Digitizing International Trader Qualification Exam with OCR Technology
What difficulties did the client face?
In order to stay ahead of the digital curve, our client who provides the International Trade Professional Qualification Examinations was willing to start offering the exam online. The client was providing onsite examinations once or twice a year, but by going digital, he/she could increase this number by 12x to once a month! The biggest obstacle in this plan, however, was building the Q&A data in a machine-readable format. In other words, the client had to build a digital question bank that stores all questions and answers presented in the paper exams. Our client struggled to transcribe all the information into PDF format with a machine-readable format, and thus reached out to Crowdworks for help!
Clients’ requirements
- Provide interim reviews to ensure the quality of data
- Deliver the final output in a Google Spreadsheet
- Offer high-quality OCR(Optical Character Recognition) technologies
Why Crowdworks!
- Proven track record of successfully delivering projects from gathering and delivering upon requirements
- Effective and efficient communication with the project team including timely reviews
- Meticulous quality assurance system
- Thoroughly annotated and inspected data
Crowdworks Solution
Preprocessing and Annotating the Data
In order to increase the number of exam distributions, the exam makers had to develop more exams in a shorter period of time. The key lies in the comprehensive digital question bank. The exam makers required easy access to the entire pool of questions so that they could efficiently select the questions to be presented on the next round of any given exam. Without a comprehensive view, the exam maker had difficulties analyzing the overall level of the exam or simply lacked an adequate volume of questions to ensure diversity.

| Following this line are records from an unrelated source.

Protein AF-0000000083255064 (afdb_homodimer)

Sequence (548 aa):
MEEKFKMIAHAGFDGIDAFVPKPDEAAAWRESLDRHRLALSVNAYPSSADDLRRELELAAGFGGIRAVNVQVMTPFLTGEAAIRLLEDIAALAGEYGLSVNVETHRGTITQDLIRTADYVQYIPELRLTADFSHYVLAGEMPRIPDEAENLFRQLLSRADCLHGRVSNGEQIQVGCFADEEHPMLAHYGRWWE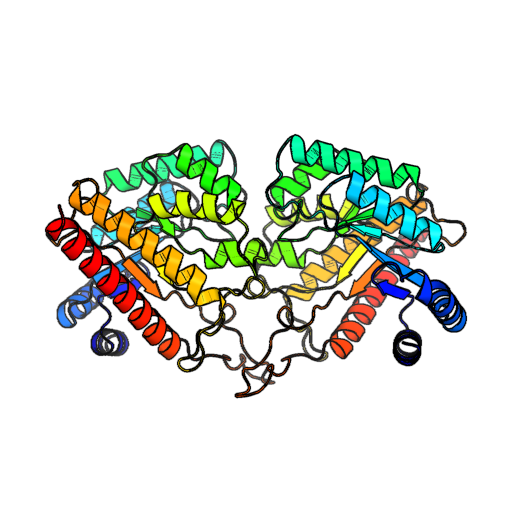LAMRGWLERYANGVVNGDSDGGALLFIPELGPPPYAITTEVPGSRGVELNDRWQQSLALAAYARRLWDGVLLSEHNGAENEMEEKFKMIAHAGFDGIDAFVPKPDEAAAWRESLDRHRLALSVNAYPSSADDLRRELELAAGFGGIRAVNVQVMTPFLTGEAAIRLLEDIAALAGEYGLSVNVETHRGTITQDLIRTADYVQYIPELRLTADFSHYVLAGEMPRIPDEAENLFRQLLSRADCLHGRVSNGEQIQVGCFADEEHPMLAHYGRWWELAMRGWLERYANGVVNGDSDGGALLFIPELGPPPYAITTEVPGSRGVELNDRWQQSLALAAYARRLWDGVLLSEHNGAENE

InterPro domains:
  IPR013022 Xylose isomerase-like, TIM barrel domain [PF01261] (6-149)
  IPR036237 Xylose isomerase-like superfamily [SSF51658] (2-163)

Nearest PDB structures (foldseek):
  1xm3-assembly1_A  TM=5.576E-01  e=3.226E-03  Bacillus subtilis
  1xm3-assembly1_C  TM=5.314E-01  e=2.878E-03  Bacillus subtilis
  5ud6-assembly1_B  TM=4.193E-01  e=1.373E-03  Cyanidioschyzon merolae strain 10D
  3fkk-assembly1_A  TM=4.316E-01  e=2.426E-03  Azospirillum brasilense
  5gk4-assembly1_B  TM=3.318E-01  e=1.948E-01  Escherichia coli K-12

Solvent-accessible surface area (backbone atoms only — not comparable to full-atom values): 29219 Å² total; per-residue (Å²): 109,67,66,58,51,50,52,45,41,73,72,65,49,64,53,44,81,44,60,70,68,52,79,92,44,37,63,62,50,52,49,52,28,58,74,58,63,38,46,36,30,27,53,44,73,24,72,44,58,68,50,41,50,55,52,49,50,53,43,59,69,69,49,80,60,67,32,35,41,30,41,44,56,37,52,82,48,56,68,69,64,33,46,51,50,51,49,49,46,40,51,49,26,65,74,71,71,46,49,52,17,43,36,45,30,44,42,14,52,34,41,43,66,71,60,40,48,52,47,48,69,75,33,79,77,48,35,21,22,44,26,61,22,42,51,31,29,32,36,45,33,74,60,82,49,69,69,55,52,55,46,48,53,59,51,36,73,33,29,53,29,35,42,50,53,45,27,56,10,54,39,46,55,50,76,56,45,97,87,52,75,41,78,53,48,60,58,50,50,51,51,52,41,51,25,50,50,48,42,51,51,35,42,75,70,61,69,45,69,39,51,103,84,51,57,73,77,47,75,40,56,63,73,56,60,76,72,48,30,51,55,42,90,37,91,100,49,93,36,49,64,75,61,60,64,67,62,41,35,52,52,48,48,52,51,52,49,51,45,51,53,50,52,54,51,50,53,54,54,55,53,69,74,98,109,68,65,58,52,50,52,44,39,73,72,65,48,64,53,48,80,43,61,70,67,50,79,92,43,37,64,63,49,52,50,52,29,59,74,58,63,36,46,37,30,28,53,43,74,24,72,45,58,68,50,39,50,56,51,49,50,52,43,60,69,70,48,80,60,66,31,36,42,29,43,44,56,35,53,84,46,55,68,68,65,34,45,51,48,50,50,49,46,39,51,50,25,65,73,72,70,44,49,51,18,43,35,44,31,44,42,12,53,34,41,43,66,71,59,39,48,52,44,47,70,75,34,78,77,48,34,20,23,44,27,60,23,40,50,30,28,34,36,44,34,73,61,82,50,70,70,55,51,54,47,49,53,60,50,36,74,33,30,51,28,34,43,50,50,46,27,59,9,52,39,45,56,50,75,58,43,95,86,51,74,40,79,53,50,58,58,51,50,51,52,51,40,51,26,50,50,48,43,51,51,34,42,75,69,60,68,45,68,42,50,100,82,52,55,73,78,47,75,40,58,63,74,55,60,76,70,49,31,51,54,40,90,36,90,98,50,94,35,48,63,74,62,60,62,67,63,39,34,52,50,49,49,52,51,52,50,52,44,50,52,52,51,54,50,50,54,52,53,54,51,71,75,95

Organism: NCBI:txid582686

pLDDT: mean 91.42, std 12.03, range [43.56, 98.94]

Secondary structure (DSSP, 8-state):
-HHHHHHHHHTT-SEEEEEPPPHHHHHHHHHHHHHHT-EEEEEE--SSHHHHHHHHHHHHHH--EEEEEE----TT--HHHHHHHHHHHHHHHHHHT--EEEE--TTSTT--HHHHHHHHHH-TT--EEE-THHHHHHTT-SS--HHHHHHHHHHHTTEEEEE-----SSSSS----SSS--TTHHHHHHHHHHHHHHHHHHHHTT-S---TT----EEE--PPPTTTS-EE--TTSS-EESS-HHHHHHHHHHHHHHHHHHHHHHHHHHHHT-/-HHHHHHHHHTT-SEEEEEPPPHHHHHHHHHHHHHHT-EEEEEE--SSHHHHHHHHHHHHHH--EEEEEE----TT--HHHHHHHHHHHHHHHHHHT--EEEE--TTSTT--HHHHHHHHHH-TT--EEE-THHHHHHTT-SS--HHHHHHHHHHHTTEEEEE-----SSSSS----SSS--TTHHHHHHHHHHHHHHHHHHHHTT-S---TT----EEE--PPPTTTS-EE--TTSS-EESS-HHHHHHHHHHHHHHHHHHHHHHHHHHHHT-

Radius of gyration: 25.93 Å; Cα contacts (8 Å, |Δi|>4): 891; chains: 2; bounding box: 52×82×60 Å

Foldseek 3Di:
DLVVLVVCLVLPAQADEEAQDDPVCLVVVVVSCVVSNHAYAYEAEAQALVSVLVRLVSVLVSDRHQAYEYFHQDCPDADPRLLVRQLSVLVSCVVSVHHYAYECACNGVNNELVRVLVSCVVRVSHAHAYDCLSVLQVVLPLDADPVSVVSLLSNLLRYLEYEDADHNSNARHDFCDPPHGDPRVVVVLVSLLSSLLSVVVCQVVCNQPQDVPGRDRYYFHDQDDPPSFPFDDDVPDPGHGPDDSVNRRSVSVVSSVVSNVVSVVVVVVVVVVD/DLVVLVVCLVLPAQADEEAQDDPVCLVVVVVSCVVSNHAYAYEAEAQALVSVLVRLVSVLVSDRHQAYEYFHQDCPDADPRLLVRQLSVLVSCVVSVHHYAYECACNGVNNELVRVLVSCVVPVSHAHAYDCLSVLQVVLPLDQDPVSVVSLLSNLLRYLEYEDADHNSNARHDFCDPVHGDPRVVVVLVSLLSSLLSVVVCQVVCNQPQPVPGRDRYYFHDQDDPPSFPFDDDVPDPGHGPDDSVVRRSVSVVSSVVSNVVSVVVVVVVVVVD

Structure (mmCIF, N/CA/C/O backbone):
data_AF-0000000083255064-model_v1
#
loop_
_entity.id
_entity.type
_entity.pdbx_description
1 polymer 'Xylose isomerase-like TIM barrel protein'
#
loop_
_atom_site.group_PDB
_atom_site.id
_atom_site.type_symbol
_atom_site.label_atom_id
_atom_site.label_alt_id
_atom_site.label_comp_id
_atom_site.label_asym_id
_atom_site.label_entity_id
_atom_site.label_seq_id
_atom_site.pdbx_PDB_ins_code
_atom_site.Cartn_x
_atom_site.Cartn_y
_atom_site.Cartn_z
_atom_site.occupancy
_atom_site.B_iso_or_equiv
_atom_site.auth_seq_id
_atom_site.auth_comp_id
_atom_site.auth_asym_id
_atom_site.auth_atom_id
_atom_site.pdbx_PDB_model_num
ATOM 1 N N . MET A 1 1 ? 4.922 15.273 30.141 1 87 1 MET A N 1
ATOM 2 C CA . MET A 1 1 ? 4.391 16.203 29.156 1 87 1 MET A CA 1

Crowdworks recognized this need and designed a tailored project that not only transcribes all questions into the PDF documents but also labels (i.e. metadata) each question data for effective data management as well as model training. We leveraged our experience providing text transcription to a wide spectrum of clients to meet the proposal. The client precisely reviewed the business value we could provide, and finally approved our proposal!
Since this was the client’s very first data annotation project, he/she requested a detailed consultation including defining requirements, developing a detailed annotation guide, designing the annotation work screen, and more. We worked with the client’s project team to thoroughly and accurately understand their business requirements and developed a tailored Google Spreadsheet to utilize as the client’s question bank. The Spreadsheet was designed to enable exam makers to quickly and easily search for specific problem types.
Transcribing the questions using an unique method tailored to the client
The International Trade Qualification Exam is known for its difficulty and comprehensive coverage, including fifty questions each from four subjects. This also meant that our labelers had to work with specialized types of data including international purchase orders and invoice tables. Our project team quickly realized that developing a comprehensive and detailed annotation guide was critical to successfully run the project.
Hence, our team closely worked with the client’s project team to discuss how to address different types of data and provide recommendations on establishing the classification for the questions. Upon close collaboration, we managed to draft a tailored guide that included solutions for edge cases! For example, if the question included an image that couldn’t be transcribed into text, the guide instructed the labeler to include a screenshot of the image instead.
Comments from the Project Manager
“This project made me realize the full strength and potential of our platform to enable our labelers to work freely anytime, from anywhere! For example, opening a project that allows multiple labelers to simultaneously perform annotations on one PDF document was a simple task with our platform. Such project design lessened the overall burdens of the work as a labeler could focus on one specific annotation task and not multiple annotation tasks on one PDF document. The entire project team including myself felt immensely proud to see our client’s concerns disappear one by one as the project progressed!”